APProve: Facilitating Active Monitoring, Versioning and Provenance Tracking of Data Management Plans
DOI:
https://doi.org/10.5753/jidm.2025.4358Keywords:
Data Management Plans, FAIR Data Principles, Versioning, Data Provenance, Data GovernanceAbstract
As modern societies become increasingly data-driven, reliance on research data generated by complex experimental setups and scientific systems has grown. However, applying this scientific knowledge to diverse contexts can be challenging. This paper introduces the Active Plans Provenance (APProve) framework, which offers solutions and mechanisms to monitor variations and trace the lineage of Data Management Plans (DMPs) in a simple and dynamic manner. APProve facilitates the synchronized evolution of DMPs with research projects, ensuring accessibility, shareability, and long-term maintainability for researchers. To assist researchers in tracking DMP versions, we developed a loosely coupled architecture that integrates seamlessly with traditional DMP generation tools. To evaluate the framework's effectiveness, we conducted two distinct experiments, both involving DMPs generated by the ARGOS system. The initial experiment assessed APProve functionalities using a static DMP from the VODAN BR project. The second experiment analyzed an a-DMP from the OpenSoils platform project, a Brazilian soil data governance system. APProve empowers users to monitor changes, visualize version histories, and trace retrospective provenance related to DMP modifications. Additionally, it simplifies the DMP import process and provides comprehensive project visualization, including automated comparison of DMP versions across projects. The experiments demonstrated the framework's efficacy in tracking and visualizing DMP version histories, thereby enhancing the management and evolution of these plans. In the VODAN BR case, APProve captured provenance details and enabled comparisons across revisions.

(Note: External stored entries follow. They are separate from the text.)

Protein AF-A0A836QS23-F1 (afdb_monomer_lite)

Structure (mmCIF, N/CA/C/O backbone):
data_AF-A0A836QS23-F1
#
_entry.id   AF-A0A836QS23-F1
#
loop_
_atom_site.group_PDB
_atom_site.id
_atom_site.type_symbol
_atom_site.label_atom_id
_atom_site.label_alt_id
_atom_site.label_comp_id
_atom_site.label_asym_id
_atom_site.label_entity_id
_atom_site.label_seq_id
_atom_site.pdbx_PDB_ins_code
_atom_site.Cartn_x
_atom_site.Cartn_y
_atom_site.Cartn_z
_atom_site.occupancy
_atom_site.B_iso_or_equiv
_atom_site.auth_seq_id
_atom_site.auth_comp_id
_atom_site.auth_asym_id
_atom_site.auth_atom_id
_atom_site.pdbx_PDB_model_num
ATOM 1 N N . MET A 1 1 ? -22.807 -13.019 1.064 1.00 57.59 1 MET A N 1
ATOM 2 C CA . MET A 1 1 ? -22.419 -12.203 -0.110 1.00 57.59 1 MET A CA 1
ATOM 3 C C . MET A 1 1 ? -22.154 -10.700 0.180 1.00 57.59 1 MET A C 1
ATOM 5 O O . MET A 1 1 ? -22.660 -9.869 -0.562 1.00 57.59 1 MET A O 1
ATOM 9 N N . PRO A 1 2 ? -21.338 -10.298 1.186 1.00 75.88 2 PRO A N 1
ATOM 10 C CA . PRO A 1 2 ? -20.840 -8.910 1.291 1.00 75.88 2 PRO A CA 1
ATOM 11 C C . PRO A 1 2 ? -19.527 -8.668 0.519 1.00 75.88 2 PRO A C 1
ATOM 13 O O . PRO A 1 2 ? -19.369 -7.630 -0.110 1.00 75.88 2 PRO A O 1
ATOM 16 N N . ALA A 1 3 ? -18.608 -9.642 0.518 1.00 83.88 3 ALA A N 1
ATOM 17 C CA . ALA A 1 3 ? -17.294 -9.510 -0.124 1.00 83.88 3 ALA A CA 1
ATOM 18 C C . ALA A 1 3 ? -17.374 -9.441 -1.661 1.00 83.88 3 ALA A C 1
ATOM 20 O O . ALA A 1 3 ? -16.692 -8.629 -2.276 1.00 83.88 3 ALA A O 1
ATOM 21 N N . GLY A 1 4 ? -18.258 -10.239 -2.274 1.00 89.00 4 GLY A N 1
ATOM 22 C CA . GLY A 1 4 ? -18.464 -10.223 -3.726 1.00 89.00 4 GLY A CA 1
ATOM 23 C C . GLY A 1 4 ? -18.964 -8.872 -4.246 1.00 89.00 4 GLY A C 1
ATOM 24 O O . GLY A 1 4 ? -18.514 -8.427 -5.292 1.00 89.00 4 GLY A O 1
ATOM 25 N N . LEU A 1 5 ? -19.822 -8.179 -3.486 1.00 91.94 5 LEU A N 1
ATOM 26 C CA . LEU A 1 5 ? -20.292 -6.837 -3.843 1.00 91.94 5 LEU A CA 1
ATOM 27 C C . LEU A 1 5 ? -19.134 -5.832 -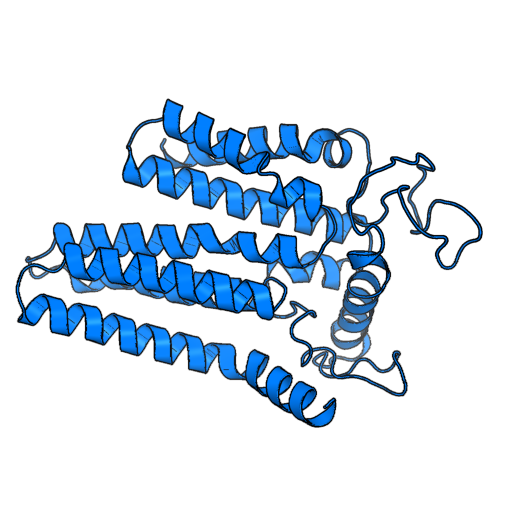3.897 1.00 91.94 5 LEU A C 1
ATOM 29 O O . LEU A 1 5 ? -19.026 -5.080 -4.860 1.00 91.94 5 LEU A O 1
ATOM 33 N N . VAL A 1 6 ? -18.277 -5.832 -2.869 1.00 94.12 6 VAL A N 1
ATOM 34 C CA . VAL A 1 6 ? -17.115 -4.934 -2.795 1.00 94.12 6 VAL A CA 1
ATOM 35 C C . VAL A 1 6 ? -16.161 -5.205 -3.952 1.00 94.12 6 VAL A C 1
ATOM 37 O O . VAL A 1 6 ? -15.735 -4.266 -4.616 1.00 94.12 6 VAL A O 1
ATOM 40 N N . LEU A 1 7 ? -15.865 -6.478 -4.225 1.00 95.69 7 LEU A N 1
ATOM 41 C CA . LEU A 1 7 ? -14.952 -6.854 -5.300 1.00 95.69 7 LEU A CA 1
ATOM 42 C C . LEU A 1 7 ? -15.500 -6.465 -6.677 1.00 95.69 7 LEU A C 1
ATOM 44 O O . LEU A 1 7 ? -14.796 -5.819 -7.444 1.00 95.69 7 LEU A O 1
ATOM 48 N N . VAL A 1 8 ? -16.757 -6.803 -6.978 1.00 94.62 8 VAL A N 1
ATOM 49 C CA . VAL A 1 8 ? -17.387 -6.453 -8.262 1.00 94.62 8 VAL A CA 1
ATOM 50 C C . VAL A 1 8 ? -17.455 -4.936 -8.432 1.00 94.62 8 VAL A C 1
ATOM 52 O O . VAL A 1 8 ? -17.073 -4.425 -9.481 1.00 94.62 8 VAL A O 1
ATOM 55 N N . GLY A 1 9 ? -17.867 -4.203 -7.393 1.00 94.50 9 GLY A N 1
ATOM 56 C CA . GLY A 1 9 ? -17.888 -2.740 -7.416 1.00 94.50 9 GLY A CA 1
ATOM 57 C C . GLY A 1 9 ? -16.504 -2.135 -7.658 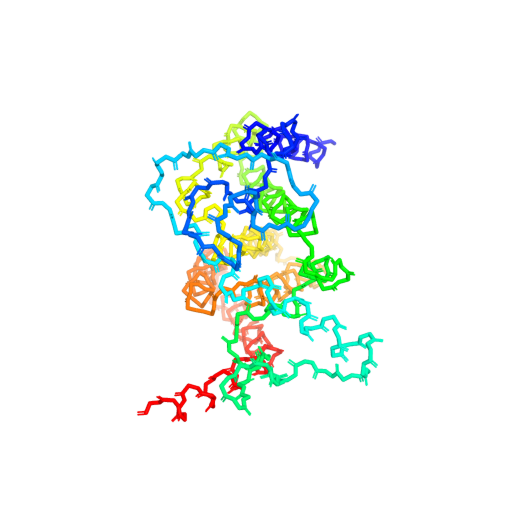1.00 94.50 9 GLY A C 1
ATOM 58 O O . GLY A 1 9 ? -16.372 -1.225 -8.472 1.00 94.50 9 GLY A O 1
ATOM 59 N N . ALA A 1 10 ? -15.465 -2.670 -7.013 1.00 97.12 10 ALA A N 1
ATOM 60 C CA . ALA A 1 10 ? -14.087 -2.220 -7.191 1.00 97.12 10 ALA A CA 1
ATOM 61 C C . ALA A 1 10 ? -13.542 -2.524 -8.596 1.00 97.12 10 ALA A C 1
ATOM 63 O O . ALA A 1 10 ? -12.904 -1.659 -9.188 1.00 97.12 10 ALA A O 1
ATOM 64 N N . VAL A 1 11 ? -13.824 -3.704 -9.158 1.00 97.31 11 VAL A N 1
ATOM 65 C CA . VAL A 1 11 ? -13.418 -4.071 -10.528 1.00 97.31 11 VAL A CA 1
ATOM 66 C C . VAL A 1 11 ? -14.115 -3.193 -11.564 1.00 97.31 11 VAL A C 1
ATOM 68 O O . VAL A 1 11 ? -13.464 -2.714 -12.491 1.00 97.31 11 VAL A O 1
ATOM 71 N N . LEU A 1 12 ? -15.414 -2.926 -11.400 1.00 96.06 12 LEU A N 1
ATOM 72 C CA . LEU A 1 12 ? -16.148 -2.009 -12.276 1.00 96.06 12 LEU A CA 1
ATOM 73 C C . LEU A 1 12 ? -15.589 -0.585 -12.179 1.00 96.06 12 LEU A C 1
ATOM 75 O O . LEU A 1 12 ? -15.312 0.035 -13.201 1.00 96.06 12 LEU A O 1
ATOM 79 N N . ALA A 1 13 ? -15.361 -0.082 -10.964 1.00 96.56 13 ALA A N 1
ATOM 80 C CA . ALA A 1 13 ? -14.792 1.245 -10.740 1.00 96.56 13 ALA A CA 1
ATOM 81 C C . ALA A 1 13 ? -13.368 1.380 -11.313 1.00 96.56 13 ALA A C 1
ATOM 83 O O . ALA A 1 13 ? -13.036 2.392 -11.933 1.00 96.56 13 ALA A O 1
ATOM 84 N N . LEU A 1 14 ? -12.534 0.348 -11.158 1.00 97.44 14 LEU A N 1
ATOM 85 C CA . LEU A 1 14 ? -11.218 0.270 -11.789 1.00 97.44 14 LEU A CA 1
ATOM 86 C C . LEU A 1 14 ? -11.345 0.313 -13.313 1.00 97.44 14 LEU A C 1
ATOM 88 O O . LEU A 1 14 ? -10.713 1.147 -13.949 1.00 97.44 14 LEU A O 1
ATOM 92 N N . SER A 1 15 ? -12.207 -0.532 -13.881 1.00 96.50 15 SER A N 1
ATOM 93 C CA . SER A 1 15 ? -12.419 -0.624 -15.329 1.00 96.50 15 SER A CA 1
ATOM 94 C C . SER A 1 15 ? -12.868 0.704 -15.926 1.00 96.50 15 SER A C 1
ATOM 96 O O . SER A 1 15 ? -12.347 1.119 -16.954 1.00 96.50 15 SER A O 1
ATOM 98 N N . LEU A 1 16 ? -13.787 1.405 -15.257 1.00 94.69 16 LEU A N 1
ATOM 99 C CA . LEU A 1 16 ? -14.281 2.710 -15.697 1.00 94.69 16 LEU A CA 1
ATOM 100 C C . LEU A 1 16 ? -13.229 3.813 -15.561 1.00 94.69 16 LEU A C 1
ATOM 102 O O . LEU A 1 16 ? -13.131 4.673 -16.425 1.00 94.69 16 LEU A O 1
ATOM 106 N N . SER A 1 17 ? -12.448 3.812 -14.481 1.00 94.31 17 SER A N 1
ATOM 107 C CA . SER A 1 17 ? -11.466 4.875 -14.219 1.00 94.31 17 SER A CA 1
ATOM 108 C C . SER A 1 17 ? -10.116 4.669 -14.912 1.00 94.31 17 SER A C 1
ATOM 110 O O . SER A 1 17 ? -9.338 5.614 -15.013 1.00 94.31 17 SER A O 1
ATOM 112 N N . SER A 1 18 ? -9.837 3.454 -15.383 1.00 93.38 18 SER A N 1
ATOM 113 C CA . SER A 1 18 ? -8.595 3.056 -16.058 1.00 93.38 18 SER A CA 1
ATOM 114 C C . SER A 1 18 ? -8.866 2.459 -17.445 1.00 93.38 18 SER A C 1
ATOM 116 O O . SER A 1 18 ? -8.051 1.703 -17.974 1.00 93.38 18 SER A O 1
ATOM 118 N N . TYR A 1 19 ? -10.012 2.802 -18.043 1.00 92.50 19 TYR A N 1
ATOM 119 C CA . TYR A 1 19 ? -10.478 2.250 -19.315 1.00 92.50 19 TYR A CA 1
ATOM 120 C C . TYR A 1 19 ? -9.466 2.374 -20.475 1.00 92.50 19 TYR A C 1
ATOM 122 O O . TYR A 1 19 ? -9.386 1.420 -21.252 1.00 92.50 19 TYR A O 1
ATOM 130 N N . PRO A 1 20 ? -8.645 3.447 -20.606 1.00 88.50 20 PRO A N 1
ATOM 131 C CA . PRO A 1 20 ? -7.677 3.529 -21.698 1.00 88.50 20 PRO A CA 1
ATOM 132 C C . PRO A 1 20 ? -6.587 2.468 -21.584 1.00 88.50 20 PRO A C 1
ATOM 134 O O . PRO A 1 20 ? -6.158 1.906 -22.589 1.00 88.50 20 PRO A O 1
ATOM 137 N N . ILE A 1 21 ? -6.179 2.162 -20.353 1.00 89.75 21 ILE A N 1
ATOM 138 C CA . ILE A 1 21 ? -5.138 1.180 -20.071 1.00 89.75 21 ILE A CA 1
ATOM 139 C C . ILE A 1 21 ? -5.677 -0.233 -20.300 1.00 89.75 21 ILE A C 1
ATOM 141 O O . ILE A 1 21 ? -5.030 -1.055 -20.938 1.00 89.75 21 ILE A O 1
ATOM 145 N N . ILE A 1 22 ? -6.893 -0.510 -19.825 1.00 91.94 22 ILE A N 1
ATOM 146 C CA . ILE A 1 22 ? -7.473 -1.859 -19.868 1.00 91.94 22 ILE A CA 1
ATOM 147 C C . ILE A 1 22 ? -7.976 -2.229 -21.271 1.00 91.94 22 ILE A C 1
ATOM 149 O O . ILE A 1 22 ? -7.797 -3.368 -21.694 1.00 91.94 22 ILE A O 1
ATOM 153 N N . PHE A 1 23 ? -8.618 -1.298 -21.987 1.00 92.00 23 PHE A N 1
ATOM 154 C CA . PHE A 1 23 ? -9.340 -1.610 -23.229 1.00 92.00 23 PHE A CA 1
ATOM 155 C C . PHE A 1 23 ? -8.728 -1.000 -24.491 1.00 92.00 23 PHE A C 1
ATOM 157 O O . PHE A 1 23 ? -8.997 -1.496 -25.581 1.00 92.00 23 PHE A O 1
ATOM 164 N N . PHE A 1 24 ? -7.915 0.053 -24.368 1.00 85.31 24 PHE A N 1
ATOM 165 C CA . PHE A 1 24 ? -7.359 0.777 -25.520 1.00 85.31 24 PHE A CA 1
ATOM 166 C C . PHE A 1 24 ? -5.838 0.657 -25.645 1.00 85.31 24 PHE A C 1
ATOM 168 O O . PHE A 1 24 ? -5.229 1.377 -26.430 1.00 85.31 24 PHE A O 1
ATOM 175 N N . GLY A 1 25 ? -5.226 -0.259 -24.888 1.00 81.56 25 GLY A N 1
ATOM 176 C CA . GLY A 1 25 ? -3.796 -0.544 -24.974 1.00 81.56 25 GLY A CA 1
ATOM 177 C C . GLY A 1 25 ? -2.912 0.645 -24.605 1.00 81.56 25 GLY A C 1
ATOM 178 O O . GLY A 1 25 ? -1.781 0.697 -25.074 1.00 81.56 25 GLY A O 1
ATOM 179 N N . LYS A 1 26 ? -3.416 1.606 -23.813 1.00 83.88 26 LYS A N 1
ATOM 180 C CA . LYS A 1 26 ? -2.613 2.726 -23.303 1.00 83.88 26 LYS A CA 1
ATOM 181 C C . LYS A 1 26 ? -1.786 2.294 -22.086 1.00 83.88 26 LYS A C 1
ATOM 183 O O . LYS A 1 26 ? -2.107 1.303 -21.441 1.00 83.88 26 LYS A O 1
ATOM 188 N N . SER A 1 27 ? -0.739 3.044 -21.748 1.00 83.38 27 SER A N 1
ATOM 189 C CA . SER A 1 27 ? 0.145 2.738 -20.613 1.00 83.38 27 SER A CA 1
ATOM 190 C C . SER A 1 27 ? 0.239 3.901 -19.624 1.00 83.38 27 SER A C 1
ATOM 192 O O . SER A 1 27 ? 0.289 5.064 -20.029 1.00 83.38 27 SER A O 1
ATOM 194 N N . TYR A 1 28 ? 0.312 3.589 -18.328 1.00 83.25 28 TYR A N 1
ATOM 195 C CA . TYR A 1 28 ? 0.644 4.543 -17.267 1.00 83.25 28 TYR A CA 1
ATOM 196 C C . TYR A 1 28 ? 2.083 5.040 -17.381 1.00 83.25 28 TYR A C 1
ATOM 198 O O . TYR A 1 28 ? 2.366 6.177 -17.016 1.00 83.25 28 TYR A O 1
ATOM 206 N N . VAL A 1 29 ? 2.998 4.196 -17.863 1.00 78.94 29 VAL A N 1
ATOM 207 C CA . VAL A 1 29 ? 4.446 4.465 -17.830 1.00 78.94 29 VAL A CA 1
ATOM 208 C C . VAL A 1 29 ? 5.071 4.737 -19.195 1.00 78.94 29 VAL A C 1
ATOM 210 O O . VAL A 1 29 ? 6.198 5.216 -19.258 1.00 78.94 29 VAL A O 1
ATOM 213 N N . SER A 1 30 ? 4.321 4.517 -20.276 1.00 67.94 30 SER A N 1
ATOM 214 C CA . SER A 1 30 ? 4.603 5.062 -21.608 1.00 67.94 30 SER A CA 1
ATOM 215 C C . SER A 1 30 ? 3.483 6.011 -22.057 1.00 67.94 30 SER A C 1
ATOM 217 O O . SER A 1 30 ? 2.884 5.793 -23.119 1.00 67.94 30 SER A O 1
ATOM 219 N N . PRO A 1 31 ? 3.144 7.052 -21.269 1.00 58.06 31 PRO A N 1
ATOM 220 C CA . PRO A 1 31 ? 2.199 8.041 -21.743 1.00 58.06 31 PRO A CA 1
ATOM 221 C C . PRO A 1 31 ? 2.833 8.709 -22.962 1.00 58.06 31 PRO A C 1
ATOM 223 O O . PRO A 1 31 ? 3.966 9.181 -22.886 1.00 58.06 31 PRO A O 1
ATOM 226 N N . GLY A 1 32 ? 2.127 8.806 -24.086 1.00 55.03 32 GLY A N 1
ATOM 227 C CA . GLY A 1 32 ? 2.599 9.611 -25.219 1.00 55.03 32 GLY A CA 1
ATOM 228 C C . GLY A 1 32 ? 2.611 11.120 -24.913 1.00 55.03 32 GLY A C 1
ATOM 229 O O . GLY A 1 32 ? 2.544 11.948 -25.806 1.00 55.03 32 GLY A O 1
ATOM 230 N N . TYR A 1 33 ? 2.667 11.508 -23.639 1.00 57.44 33 TYR A N 1
ATOM 231 C CA . TYR A 1 33 ? 2.225 12.789 -23.096 1.00 57.44 33 TYR A CA 1
ATOM 232 C C . TYR A 1 33 ? 3.390 13.619 -22.530 1.00 57.44 33 TYR A C 1
ATOM 234 O O . TYR A 1 33 ? 3.197 14.381 -21.590 1.00 57.44 33 TYR A O 1
ATOM 242 N N . GLY A 1 34 ? 4.622 13.457 -23.038 1.00 53.53 34 GLY A N 1
ATOM 243 C CA . GLY A 1 34 ? 5.790 14.041 -22.369 1.00 53.53 34 GLY A CA 1
ATOM 244 C C . GLY A 1 34 ? 7.131 14.046 -23.121 1.00 53.53 34 GLY A C 1
ATOM 245 O O . GLY A 1 34 ? 7.172 13.764 -24.326 1.00 53.53 34 GLY A O 1
ATOM 246 N N . PRO A 1 35 ? 8.215 14.423 -22.403 1.00 49.59 35 PRO A N 1
ATOM 247 C CA . PRO A 1 35 ? 9.499 14.862 -22.961 1.00 49.59 35 PRO A CA 1
ATOM 248 C C . PRO A 1 35 ? 10.155 13.797 -23.837 1.00 49.59 35 PRO A C 1
ATOM 250 O O . PRO A 1 35 ? 9.959 12.609 -23.604 1.00 49.59 35 PRO A O 1
ATOM 253 N N . GLN A 1 36 ? 10.936 14.233 -24.832 1.00 47.50 36 GLN A N 1
ATOM 254 C CA . GLN A 1 36 ? 11.770 13.338 -25.638 1.00 47.50 36 GLN A CA 1
ATOM 255 C C . GLN A 1 36 ? 12.676 12.522 -24.706 1.00 47.50 36 GLN A C 1
ATOM 257 O O . GLN A 1 36 ? 13.463 13.089 -23.949 1.00 47.50 36 GLN A O 1
ATOM 262 N N . MET A 1 37 ? 12.510 11.200 -24.721 1.00 55.34 37 MET A N 1
ATOM 263 C CA . MET A 1 37 ? 13.399 10.266 -24.026 1.00 55.34 37 MET A CA 1
ATOM 264 C C . MET A 1 37 ? 14.561 9.889 -24.963 1.00 55.34 37 MET A C 1
ATOM 266 O O . MET A 1 37 ? 14.868 10.621 -25.896 1.00 55.34 37 MET A O 1
ATOM 270 N N . LEU A 1 38 ? 15.212 8.742 -24.739 1.00 47.31 38 LEU A N 1
ATOM 271 C CA . LEU A 1 38 ? 16.379 8.266 -25.503 1.00 47.31 38 LEU A CA 1
ATOM 272 C C . LEU A 1 38 ? 16.175 8.205 -27.034 1.00 47.31 38 LEU A C 1
ATOM 274 O O . LEU A 1 38 ? 17.146 8.124 -27.779 1.00 47.31 38 LEU A O 1
ATOM 278 N N . TYR A 1 39 ? 14.920 8.199 -27.482 1.00 53.97 39 TYR A N 1
ATOM 279 C CA . TYR A 1 39 ? 14.531 8.175 -28.883 1.00 53.97 39 TYR A CA 1
ATOM 280 C C . TYR A 1 39 ? 14.003 9.542 -29.315 1.00 53.97 39 TYR A C 1
ATOM 282 O O . TYR A 1 39 ? 13.221 10.174 -28.601 1.00 53.97 39 TYR A O 1
ATOM 290 N N . ASP A 1 40 ? 14.358 9.943 -30.535 1.00 51.47 40 ASP A N 1
ATOM 291 C CA . ASP A 1 40 ? 13.975 11.232 -31.125 1.00 51.47 40 ASP A CA 1
ATOM 292 C C . ASP A 1 40 ? 12.448 11.407 -31.278 1.00 51.47 40 ASP A C 1
ATOM 294 O O . ASP A 1 40 ? 11.956 12.526 -31.459 1.00 51.47 40 ASP A O 1
ATOM 298 N N . GLY A 1 41 ? 11.681 10.314 -31.171 1.00 56.91 41 GLY A N 1
ATOM 299 C CA . GLY A 1 41 ? 10.227 10.288 -31.283 1.00 56.91 41 GLY A CA 1
ATOM 300 C C . GLY A 1 41 ? 9.556 9.269 -30.361 1.00 56.91 41 GLY A C 1
ATOM 301 O O . GLY A 1 41 ? 10.185 8.363 -29.820 1.00 56.91 41 GLY A O 1
ATOM 302 N N . LEU A 1 42 ? 8.243 9.435 -30.189 1.00 58.81 42 LEU A N 1
ATOM 303 C CA . LEU A 1 42 ? 7.385 8.444 -29.542 1.00 58.81 42 LEU A CA 1
ATOM 304 C C . LEU A 1 42 ? 7.292 7.177 -30.413 1.00 58.81 42 LEU A C 1
ATOM 306 O O . LEU A 1 42 ? 7.285 7.307 -31.639 1.00 58.81 42 LEU A O 1
ATOM 310 N N . PRO A 1 43 ? 7.148 5.980 -29.816 1.00 60.16 43 PRO A N 1
ATOM 311 C CA . PRO A 1 43 ? 7.026 5.705 -28.382 1.00 60.16 43 PRO A CA 1
ATOM 312 C C . PRO A 1 43 ? 8.375 5.475 -27.679 1.00 60.16 43 PRO A C 1
ATOM 314 O O . PRO A 1 43 ? 9.314 4.944 -28.259 1.00 60.16 43 PRO A O 1
ATOM 317 N N . TYR A 1 44 ? 8.458 5.838 -26.394 1.00 60.38 44 TYR A N 1
ATOM 318 C CA . TYR A 1 44 ? 9.711 5.793 -25.623 1.00 60.38 44 TYR A CA 1
ATOM 319 C C . TYR A 1 44 ? 10.038 4.428 -24.996 1.00 60.38 44 TYR A C 1
ATOM 321 O O . TYR A 1 44 ? 11.118 4.261 -24.430 1.00 60.38 44 TYR A O 1
ATOM 329 N N . VAL A 1 45 ? 9.116 3.463 -25.068 1.00 59.06 45 VAL A N 1
ATOM 330 C CA . VAL A 1 45 ? 9.260 2.123 -24.481 1.00 59.06 45 VAL A CA 1
ATOM 331 C C . VAL A 1 45 ? 9.144 1.062 -25.584 1.00 59.06 45 VAL A C 1
ATOM 333 O O . VAL A 1 45 ? 8.177 1.109 -26.354 1.00 59.06 45 VAL A O 1
ATOM 336 N N . PRO A 1 46 ? 10.077 0.090 -25.670 1.00 61.94 46 PRO A N 1
ATOM 337 C CA . PRO A 1 46 ? 10.007 -0.990 -26.652 1.00 61.94 46 PRO A CA 1
ATOM 338 C C . PRO A 1 46 ? 8.677 -1.757 -26.599 1.00 61.94 46 PRO A C 1
ATOM 340 O O . PRO A 1 46 ? 8.203 -2.133 -25.529 1.00 61.94 46 PRO A O 1
ATOM 343 N N . GLY A 1 47 ? 8.076 -2.005 -27.767 1.00 67.19 47 GLY A N 1
ATOM 344 C CA . GLY A 1 47 ? 6.835 -2.781 -27.904 1.00 67.19 47 GLY A CA 1
ATOM 345 C C . GLY A 1 47 ? 5.534 -1.973 -27.834 1.00 67.19 47 GLY A C 1
ATOM 346 O O . GLY A 1 47 ? 4.473 -2.517 -28.132 1.00 67.19 47 GLY A O 1
ATOM 347 N N . TYR A 1 48 ? 5.590 -0.681 -27.508 1.00 65.31 48 TYR A N 1
ATOM 348 C CA . TYR A 1 48 ? 4.432 0.215 -27.575 1.00 65.31 48 TYR A CA 1
ATOM 349 C C . TYR A 1 48 ? 4.286 0.811 -28.989 1.00 65.31 48 TYR A C 1
ATOM 351 O O . TYR A 1 48 ? 5.283 0.950 -29.688 1.00 65.31 48 TYR A O 1
ATOM 359 N N . GLN A 1 49 ? 3.063 1.130 -29.438 1.00 70.06 49 GLN A N 1
ATOM 360 C CA . GLN A 1 49 ? 2.792 1.608 -30.817 1.00 70.06 49 GLN A CA 1
ATOM 361 C C . GLN A 1 49 ? 2.132 2.998 -30.879 1.00 70.06 49 GLN A C 1
ATOM 363 O O . GLN A 1 49 ? 2.065 3.603 -31.943 1.00 70.06 49 GLN A O 1
ATOM 368 N N . SER A 1 50 ? 1.620 3.516 -29.759 1.00 66.50 50 SER A N 1
ATOM 369 C CA . SER A 1 50 ? 0.878 4.783 -29.744 1.00 66.50 50 SER A CA 1
ATOM 370 C C . SER A 1 50 ? 1.812 5.996 -29.688 1.00 66.50 50 SER A C 1
ATOM 372 O O . SER A 1 50 ? 2.675 6.080 -28.814 1.00 66.50 50 SER A O 1
ATOM 374 N N . THR A 1 51 ? 1.552 6.984 -30.550 1.00 68.00 51 THR A N 1
ATOM 375 C CA . THR A 1 51 ? 2.242 8.289 -30.604 1.00 68.00 51 THR A CA 1
ATOM 376 C C . THR A 1 51 ? 1.375 9.465 -30.133 1.00 68.00 51 THR A C 1
ATOM 378 O O . THR A 1 51 ? 1.821 10.610 -30.197 1.00 68.00 51 THR A O 1
ATOM 381 N N . ASP A 1 52 ? 0.137 9.207 -29.695 1.00 64.12 52 ASP A N 1
ATOM 382 C CA . ASP A 1 52 ? -0.821 10.233 -29.258 1.00 64.12 52 ASP A CA 1
ATOM 383 C C . ASP A 1 52 ? -0.282 11.101 -28.117 1.00 64.12 52 ASP A C 1
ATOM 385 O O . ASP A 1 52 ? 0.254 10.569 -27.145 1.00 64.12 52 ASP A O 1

For OpenSoils, the framework facilitated dynamic updates, ensuring alignment with ongoing project changes and highlighting discrepancies. Both cases confirmed APProve’s ability to improve accessibility and usability for researchers.
Downloads
References
Abraham, R., Schneider, J., and vom Brocke, J. (2019). Data governance: A conceptual framework, structured review, and research agenda. International Journal of Information Management, 49:424–438. DOI: https://doi.org/10.1016/j.ijinfomgt.2019.07.008.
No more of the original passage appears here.